Your task. Within the lines below, the span from the line with "ATOM 108 C C" to the line with "ATOM 156 N N", both ends included, is to be reproduced exactly, with pictures omitted.

** Opening Given data block **

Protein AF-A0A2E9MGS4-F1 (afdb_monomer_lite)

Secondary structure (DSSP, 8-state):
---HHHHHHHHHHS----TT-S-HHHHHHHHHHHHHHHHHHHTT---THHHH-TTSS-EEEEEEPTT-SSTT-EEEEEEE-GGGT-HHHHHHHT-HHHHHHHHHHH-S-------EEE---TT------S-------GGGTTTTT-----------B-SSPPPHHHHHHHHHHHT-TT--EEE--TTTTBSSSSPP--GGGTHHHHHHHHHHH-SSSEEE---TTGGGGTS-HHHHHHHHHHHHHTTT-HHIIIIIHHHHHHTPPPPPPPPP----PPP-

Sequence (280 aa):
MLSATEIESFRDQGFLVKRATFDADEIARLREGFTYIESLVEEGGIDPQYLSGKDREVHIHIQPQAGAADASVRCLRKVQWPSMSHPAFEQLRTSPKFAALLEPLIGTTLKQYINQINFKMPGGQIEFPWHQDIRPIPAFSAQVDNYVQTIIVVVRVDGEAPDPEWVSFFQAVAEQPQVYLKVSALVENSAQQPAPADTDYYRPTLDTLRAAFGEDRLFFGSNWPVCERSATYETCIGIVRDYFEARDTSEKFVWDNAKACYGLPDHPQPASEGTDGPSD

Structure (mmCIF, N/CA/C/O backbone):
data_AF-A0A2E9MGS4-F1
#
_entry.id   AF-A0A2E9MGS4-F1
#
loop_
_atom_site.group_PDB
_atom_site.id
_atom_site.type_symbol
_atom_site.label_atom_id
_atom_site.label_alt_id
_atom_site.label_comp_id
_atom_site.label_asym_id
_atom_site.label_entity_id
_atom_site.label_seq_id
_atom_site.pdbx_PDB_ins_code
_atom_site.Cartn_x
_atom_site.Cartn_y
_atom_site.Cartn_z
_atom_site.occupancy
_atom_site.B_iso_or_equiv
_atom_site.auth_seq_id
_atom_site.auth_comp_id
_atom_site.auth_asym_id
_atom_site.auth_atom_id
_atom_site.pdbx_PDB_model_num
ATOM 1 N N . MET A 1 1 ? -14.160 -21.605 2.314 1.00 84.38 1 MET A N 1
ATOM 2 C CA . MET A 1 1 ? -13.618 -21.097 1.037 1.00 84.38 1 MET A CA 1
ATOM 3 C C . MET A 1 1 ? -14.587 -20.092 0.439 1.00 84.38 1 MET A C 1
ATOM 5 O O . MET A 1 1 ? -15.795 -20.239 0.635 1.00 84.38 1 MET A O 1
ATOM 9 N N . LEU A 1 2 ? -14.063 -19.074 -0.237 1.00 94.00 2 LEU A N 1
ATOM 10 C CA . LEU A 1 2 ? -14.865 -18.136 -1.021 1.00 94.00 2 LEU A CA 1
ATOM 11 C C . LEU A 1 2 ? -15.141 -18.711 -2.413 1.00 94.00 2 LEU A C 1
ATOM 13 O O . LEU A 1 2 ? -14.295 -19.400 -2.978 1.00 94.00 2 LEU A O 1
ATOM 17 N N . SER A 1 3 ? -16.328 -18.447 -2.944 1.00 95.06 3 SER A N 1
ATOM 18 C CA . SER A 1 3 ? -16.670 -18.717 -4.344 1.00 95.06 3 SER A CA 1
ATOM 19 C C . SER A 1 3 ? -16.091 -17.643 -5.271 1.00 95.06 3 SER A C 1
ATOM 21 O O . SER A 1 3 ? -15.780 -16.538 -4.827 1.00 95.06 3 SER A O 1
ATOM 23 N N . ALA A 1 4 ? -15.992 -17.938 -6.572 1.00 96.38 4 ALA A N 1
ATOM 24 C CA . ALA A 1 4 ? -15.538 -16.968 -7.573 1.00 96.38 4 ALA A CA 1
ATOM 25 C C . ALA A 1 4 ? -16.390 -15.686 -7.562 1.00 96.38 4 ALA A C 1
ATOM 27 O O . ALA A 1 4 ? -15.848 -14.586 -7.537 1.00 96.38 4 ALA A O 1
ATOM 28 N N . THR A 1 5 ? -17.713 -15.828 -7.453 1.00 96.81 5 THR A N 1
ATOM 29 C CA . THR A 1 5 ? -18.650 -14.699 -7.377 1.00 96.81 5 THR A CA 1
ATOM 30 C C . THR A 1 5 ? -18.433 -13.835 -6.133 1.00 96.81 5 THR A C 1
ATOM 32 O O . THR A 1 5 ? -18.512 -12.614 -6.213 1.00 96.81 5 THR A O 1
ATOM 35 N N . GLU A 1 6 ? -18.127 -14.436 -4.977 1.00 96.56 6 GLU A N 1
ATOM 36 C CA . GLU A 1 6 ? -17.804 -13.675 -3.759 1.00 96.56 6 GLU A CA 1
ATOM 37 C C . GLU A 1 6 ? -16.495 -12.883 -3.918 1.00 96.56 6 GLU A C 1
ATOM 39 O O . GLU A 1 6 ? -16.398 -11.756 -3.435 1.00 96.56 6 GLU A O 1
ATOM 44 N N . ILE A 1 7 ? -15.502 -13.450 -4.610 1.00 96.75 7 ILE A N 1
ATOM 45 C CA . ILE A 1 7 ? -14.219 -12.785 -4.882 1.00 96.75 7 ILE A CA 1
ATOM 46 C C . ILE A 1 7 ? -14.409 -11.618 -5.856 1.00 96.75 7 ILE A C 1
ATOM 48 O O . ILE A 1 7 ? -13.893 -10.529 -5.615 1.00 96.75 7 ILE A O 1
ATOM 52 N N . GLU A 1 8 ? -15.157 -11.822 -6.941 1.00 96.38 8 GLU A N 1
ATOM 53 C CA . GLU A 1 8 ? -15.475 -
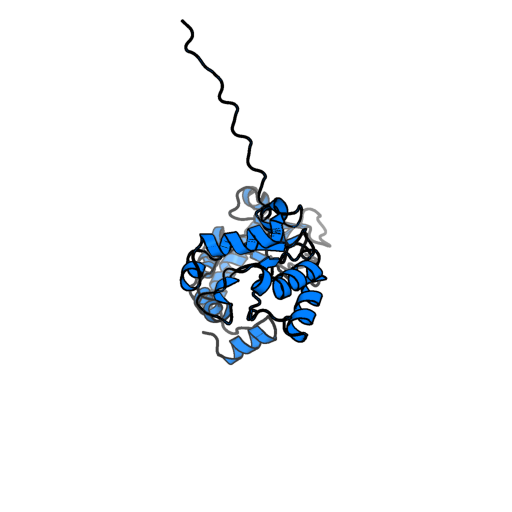10.765 -7.907 1.00 96.38 8 GLU A CA 1
ATOM 54 C C . GLU A 1 8 ? -16.277 -9.638 -7.256 1.00 96.38 8 GLU A C 1
ATOM 56 O O . GLU A 1 8 ? -15.905 -8.475 -7.384 1.00 96.38 8 GLU A O 1
ATOM 61 N N . SER A 1 9 ? -17.303 -9.975 -6.468 1.00 95.75 9 SER A N 1
ATOM 62 C CA . SER A 1 9 ? -18.088 -8.984 -5.729 1.00 95.75 9 SER A CA 1
ATOM 63 C C . SER A 1 9 ? -17.233 -8.180 -4.752 1.00 95.75 9 SER A C 1
ATOM 65 O O . SER A 1 9 ? -17.444 -6.978 -4.629 1.00 95.75 9 SER A O 1
ATOM 67 N N . PHE A 1 10 ? -16.270 -8.807 -4.067 1.00 95.62 10 PHE A N 1
ATOM 68 C CA . PHE A 1 10 ? -15.347 -8.086 -3.191 1.00 95.62 10 PHE A CA 1
ATOM 69 C C . PHE A 1 10 ? -14.479 -7.093 -3.974 1.00 95.62 10 PHE A C 1
ATOM 71 O O . PHE A 1 10 ? -14.284 -5.968 -3.523 1.00 95.62 10 PHE A O 1
ATOM 78 N N . ARG A 1 11 ? -13.968 -7.494 -5.146 1.00 93.19 11 ARG A N 1
ATOM 79 C CA . ARG A 1 11 ? -13.133 -6.633 -6.001 1.00 93.19 11 ARG A CA 1
ATOM 80 C C . ARG A 1 11 ? -13.907 -5.448 -6.576 1.00 93.19 11 ARG A C 1
ATOM 82 O O . ARG A 1 11 ? -13.329 -4.379 -6.716 1.00 93.19 11 ARG A O 1
ATOM 89 N N . ASP A 1 12 ? -15.183 -5.646 -6.886 1.00 95.44 12 ASP A N 1
ATOM 90 C CA . ASP A 1 12 ? -16.062 -4.614 -7.440 1.00 95.44 12 ASP A CA 1
ATOM 91 C C . ASP A 1 12 ? -16.575 -3.639 -6.363 1.00 95.44 12 ASP A C 1
ATOM 93 O O . ASP A 1 12 ? -16.521 -2.425 -6.531 1.00 95.44 12 ASP A O 1
ATOM 97 N N . GLN A 1 13 ? -17.029 -4.161 -5.219 1.00 94.38 13 GLN A N 1
ATOM 98 C CA . GLN A 1 13 ? -17.712 -3.370 -4.185 1.00 94.38 13 GLN A CA 1
ATOM 99 C C . GLN A 1 13 ? -16.785 -2.894 -3.055 1.00 94.38 13 GLN A C 1
ATOM 101 O O . GLN A 1 13 ? -17.169 -2.046 -2.252 1.00 94.38 13 GLN A O 1
ATOM 106 N N . GLY A 1 14 ? -15.588 -3.473 -2.929 1.00 89.69 14 GLY A N 1
ATOM 107 C CA . GLY A 1 14 ? -14.649 -3.197 -1.837 1.00 89.69 14 GLY A CA 1
ATOM 108 C C . GLY A 1 14 ? -15.016 -3.842 -0.492 1.00 89.69 14 GLY A C 1
ATOM 109 O O . GLY A 1 14 ? -14.298 -3.656 0.490 1.00 89.69 14 GLY A O 1
ATOM 110 N N . PHE A 1 15 ? -16.108 -4.613 -0.419 1.00 92.75 15 PHE A N 1
ATOM 111 C CA . PHE A 1 15 ? -16.510 -5.361 0.776 1.00 92.75 15 PHE A CA 1
ATOM 112 C C . PHE A 1 15 ? -17.219 -6.679 0.424 1.00 92.75 15 PHE A C 1
ATOM 114 O O . PHE A 1 15 ? -17.714 -6.868 -0.683 1.00 92.75 15 PHE A O 1
ATOM 121 N N . LEU A 1 16 ? -17.276 -7.604 1.390 1.00 94.25 16 LEU A N 1
ATOM 122 C CA . LEU A 1 16 ? -17.970 -8.889 1.271 1.00 94.25 16 LEU A CA 1
ATOM 123 C C . LEU A 1 16 ? -18.628 -9.269 2.603 1.00 94.25 16 LEU A C 1
ATOM 125 O O . LEU A 1 16 ? -18.038 -9.096 3.668 1.00 94.25 16 LEU A O 1
ATOM 129 N N . VAL A 1
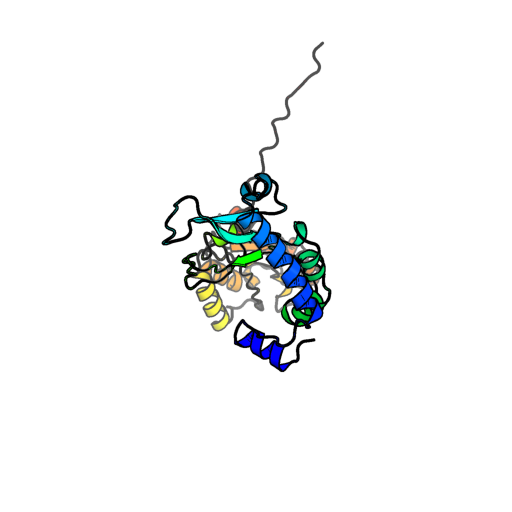 17 ? -19.821 -9.867 2.542 1.00 94.25 17 VAL A N 1
ATOM 130 C CA . VAL A 1 17 ? -20.495 -10.461 3.707 1.00 94.25 17 VAL A CA 1
ATOM 131 C C . VAL A 1 17 ? -20.441 -11.985 3.618 1.00 94.25 17 VAL A C 1
ATOM 133 O O . VAL A 1 17 ? -21.206 -12.593 2.871 1.00 94.25 17 VAL A O 1
ATOM 136 N N . LYS A 1 18 ? -19.586 -12.622 4.432 1.00 93.88 18 LYS A N 1
ATOM 137 C CA . LYS A 1 18 ? -19.562 -14.086 4.568 1.00 93.88 18 LYS A CA 1
ATOM 138 C C . LYS A 1 18 ? -20.474 -14.542 5.707 1.00 93.88 18 LYS A C 1
ATOM 140 O O . LYS A 1 18 ? -20.202 -14.287 6.881 1.00 93.88 18 LYS A O 1
ATOM 145 N N . ARG A 1 19 ? -21.575 -15.213 5.360 1.00 93.06 19 ARG A N 1
ATOM 146 C CA . ARG A 1 19 ? -22.531 -15.775 6.329 1.00 93.06 19 ARG A CA 1
ATOM 147 C C . ARG A 1 19 ? -22.048 -17.120 6.866 1.00 93.06 19 ARG A C 1
ATOM 149 O O . ARG A 1 19 ? -21.302 -17.818 6.188 1.00 93.06 19 ARG A O 1
ATOM 156 N N . ALA A 1 20 ? -22.519 -17.472 8.065 1.00 92.00 20 ALA A N 1
ATOM 157 C CA . ALA A 1 20 ? -22.199 -18.734 8.741 1.00 92.00 20 ALA A CA 1
ATOM 158 C C . ALA A 1 20 ? -20.684 -1
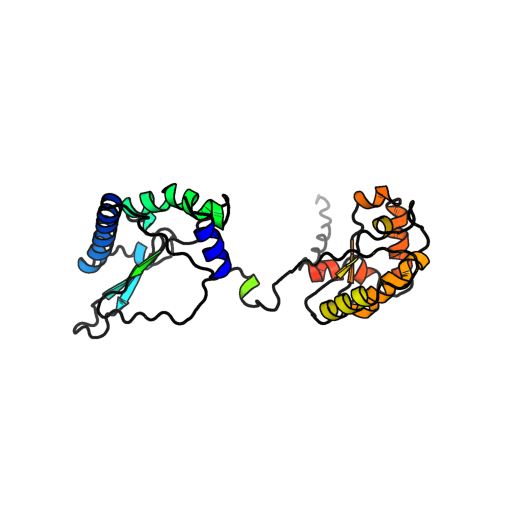8.991 8.884 1.00 92.00 20 ALA A C 1
ATOM 160 O O . ALA A 1 20 ? -20.222 -20.125 8.827 1.00 92.00 20 ALA A O 1
ATOM 161 N N . THR A 1 21 ? -19.903 -17.922 9.063 1.00 92.94 21 THR A N 1
ATOM 162 C CA . THR A 1 21 ? -18.462 -18.020 9.341 1.00 92.94 21 THR A CA 1
ATOM 163 C C . THR A 1 21 ? -18.199 -18.655 10.705 1.00 92.94 21 THR A C 1
ATOM 165 O O . THR A 1 21 ? -17.199 -19.348 10.863 1.00 92.94 21 THR A O 1
ATOM 168 N N . PHE A 1 22 ? -19.098 -18.443 11.668 1.00 94.50 22 PHE A N 1
ATOM 169 C CA . PHE A 1 22 ? -19.016 -18.993 13.016 1.00 94.50 22 PHE A CA 1
ATOM 170 C C . PHE A 1 22 ? -20.128 -20.010 13.247 1.00 94.50 22 PHE A C 1
ATOM 172 O O . PHE A 1 22 ? -21.271 -19.761 12.847 1.00 94.50 22 PHE A O 1
ATOM 179 N N . ASP A 1 23 ? -19.799 -21.117 13.902 1.00 95.12 23 ASP A N 1
ATOM 180 C CA . ASP A 1 23 ? -20.786 -22.061 14.419 1.00 95.12 23 ASP A CA 1
ATOM 181 C C . ASP A 1 23 ? -21.284 -21.668 15.826 1.00 95.12 23 ASP A C 1
ATOM 183 O O . ASP A 1 23 ? -20.876 -20.657 16.408 1.00 95.12 23 ASP A O 1
ATOM 187 N N . ALA A 1 24 ? -22.240 -22.437 16.353 1.00 97.31 24 ALA A N 1
ATOM 188 C CA . ALA A 1 24 ? -22.861 -22.152 17.643 1.00 97.31 24 ALA A CA 1
ATOM 189 C C . ALA A 1 24 ? -21.878 -22.266 18.820 1.00 97.31 24 ALA A C 1
ATOM 191 O O . ALA A 1 24 ? -21.980 -21.477 19.762 1.00 97.31 24 ALA A O 1
ATOM 192 N N . ASP A 1 25 ? -20.922 -23.193 18.751 1.00 95.94 25 ASP A N 1
ATOM 193 C CA . ASP A 1 25 ? -19.948 -23.440 19.815 1.00 95.94 25 ASP A CA 1
ATOM 194 C C . ASP A 1 25 ? -18.887 -22.335 19.837 1.00 95.94 25 ASP A C 1
ATOM 196 O O . ASP A 1 25 ? -18.520 -21.834 20.901 1.00 95.94 25 ASP A O 1
ATOM 200 N N . GLU A 1 26 ? -18.448 -21.875 18.664 1.00 95.38 26 GLU A N 1
ATOM 201 C CA . GLU A 1 26 ? -17.568 -20.715 18.526 1.00 95.38 26 GLU A CA 1
ATOM 202 C C . GLU A 1 26 ? -18.230 -19.442 19.059 1.00 95.38 26 GLU A C 1
ATOM 204 O O . GLU A 1 26 ? -17.597 -18.666 19.776 1.00 95.38 26 GLU A O 1
ATOM 209 N N . ILE A 1 27 ? -19.515 -19.230 18.756 1.00 96.44 27 ILE A N 1
ATOM 210 C CA . ILE A 1 27 ? -20.276 -18.094 19.292 1.00 96.44 27 ILE A CA 1
ATOM 211 C C . ILE A 1 27 ? -20.405 -18.200 20.816 1.00 96.44 27 ILE A C 1
ATOM 213 O O . ILE A 1 27 ? -20.228 -17.195 21.507 1.00 96.44 27 ILE A O 1
ATOM 217 N N . ALA A 1 28 ? -20.701 -19.387 21.352 1.00 96.88 28 ALA A N 1
ATOM 218 C CA . ALA A 1 28 ? -20.792 -19.608 22.794 1.00 96.88 28 ALA A CA 1
ATOM 219 C C . ALA A 1 28 ? -19.456 -19.319 23.494 1.00 96.88 28 ALA A C 1
ATOM 221 O O . ALA A 1 28 ? -19.424 -18.572 24.469 1.00 96.88 28 ALA A O 1
ATOM 222 N N . ARG A 1 29 ? -18.342 -19.800 22.937 1.00 95.81 29 ARG A N 1
ATOM 223 C CA . ARG A 1 29 ? -17.001 -19.538 23.473 1.00 95.81 29 ARG A CA 1
ATOM 224 C C . ARG A 1 29 ? -16.610 -18.065 23.393 1.00 95.81 29 ARG A C 1
ATOM 226 O O . ARG A 1 29 ? -16.000 -17.534 24.316 1.00 95.81 29 ARG A O 1
ATOM 233 N N . LEU A 1 30 ? -16.960 -17.374 22.308 1.00 95.56 30 LEU A N 1
ATOM 234 C CA . LEU A 1 30 ? -16.726 -15.933 22.220 1.00 95.56 30 LEU A CA 1
ATOM 235 C C . LEU A 1 30 ? -17.516 -15.186 23.292 1.00 95.56 30 LEU A C 1
ATOM 237 O O . LEU A 1 30 ? -16.952 -14.296 23.924 1.00 95.56 30 LEU A O 1
ATOM 241 N N . ARG A 1 31 ? -18.776 -15.571 23.543 1.00 96.50 31 ARG A N 1
ATOM 242 C CA . ARG A 1 31 ? -19.599 -14.983 24.612 1.00 96.50 31 ARG A CA 1
ATOM 243 C C . ARG A 1 31 ? -18.935 -15.087 25.980 1.00 96.50 31 ARG A C 1
ATOM 245 O O . ARG A 1 31 ? -18.943 -14.089 26.683 1.00 96.50 31 ARG A O 1
ATOM 252 N N . GLU A 1 32 ? -18.306 -16.213 26.315 1.00 96.31 32 GLU A N 1
ATOM 253 C CA . GLU A 1 32 ? -17.529 -16.342 27.561 1.00 96.31 32 GLU A CA 1
ATOM 254 C C . GLU A 1 32 ? -16.456 -15.245 27.670 1.00 96.31 32 GLU A C 1
ATOM 256 O O . GLU A 1 32 ? -16.353 -14.573 28.693 1.00 96.31 32 GLU A O 1
ATOM 261 N N . GLY A 1 33 ? -15.711 -14.997 26.586 1.00 94.56 33 GLY A N 1
ATOM 262 C CA . GLY A 1 33 ? -14.701 -13.937 26.546 1.00 94.56 33 GLY A CA 1
ATOM 263 C C . GLY A 1 33 ? -15.283 -12.522 26.636 1.00 94.56 33 GLY A C 1
ATOM 264 O O . GLY A 1 33 ? -14.689 -11.655 27.275 1.00 94.56 33 GLY A O 1
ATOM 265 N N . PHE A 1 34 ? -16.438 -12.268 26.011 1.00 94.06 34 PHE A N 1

** Closing Given data block **

Solution.
ATOM 108 C C . GLY A 1 14 ? -15.016 -3.842 -0.492 1.00 89.69 14 GLY A C 1
ATOM 109 O O . GLY A 1 14 ? -14.298 -3.656 0.490 1.00 89.69 14 GLY A O 1
ATOM 110 N N . PHE A 1 15 ? -16.108 -4.613 -0.419 1.00 92.75 15 PHE A N 1
ATOM 111 C CA . PHE A 1 15 ? -16.510 -5.361 0.776 1.00 92.75 15 PHE A CA 1
ATOM 112 C C . PHE A 1 15 ? -17.219 -6.679 0.424 1.00 92.75 15 PHE A C 1
ATOM 114 O O . PHE A 1 15 ? -17.714 -6.868 -0.683 1.00 92.75 15 PHE A O 1
ATOM 121 N N . LEU A 1 16 ? -17.276 -7.604 1.390 1.00 94.25 16 LEU A N 1
ATOM 122 C CA . LEU A 1 16 ? -17.970 -8.889 1.271 1.00 94.25 16 LEU A CA 1
ATOM 123 C C . LEU A 1 16 ? -18.628 -9.269 2.603 1.00 94.25 16 LEU A C 1
ATOM 125 O O . LEU A 1 16 ? -18.038 -9.096 3.668 1.00 94.25 16 LEU A O 1
ATOM 129 N N . VAL A 1
 17 ? -19.821 -9.867 2.542 1.00 94.25 17 VAL A N 1
ATOM 130 C CA . VAL A 1 17 ? -20.495 -10.461 3.707 1.00 94.25 17 VAL A CA 1
ATOM 131 C C . VAL A 1 17 ? -20.441 -11.985 3.618 1.00 94.25 17 VAL A C 1
ATOM 133 O O . VAL A 1 17 ? -21.206 -12.593 2.871 1.00 94.25 17 VAL A O 1
ATOM 136 N N . LYS A 1 18 ? -19.586 -12.622 4.432 1.00 93.88 18 LYS A N 1
ATOM 137 C CA . LYS A 1 18 ? -19.562 -14.086 4.568 1.00 93.88 18 LYS A CA 1
ATOM 138 C C . LYS A 1 18 ? -20.474 -14.542 5.707 1.00 93.88 18 LYS A C 1
ATOM 140 O O . LYS A 1 18 ? -20.202 -14.287 6.881 1.00 93.88 18 LYS A O 1
ATOM 145 N N . ARG A 1 19 ? -21.575 -15.213 5.360 1.00 93.06 19 ARG A N 1
ATOM 146 C CA . ARG A 1 19 ? -22.531 -15.775 6.329 1.00 93.06 19 ARG A CA 1
ATOM 147 C C . ARG A 1 19 ? -22.048 -17.120 6.866 1.00 93.06 19 ARG A C 1
ATOM 149 O O . ARG A 1 19 ? -21.302 -17.818 6.188 1.00 93.06 19 ARG A O 1
ATOM 156 N N . ALA A 1 20 ? -22.519 -17.472 8.065 1.00 92.00 20 ALA A N 1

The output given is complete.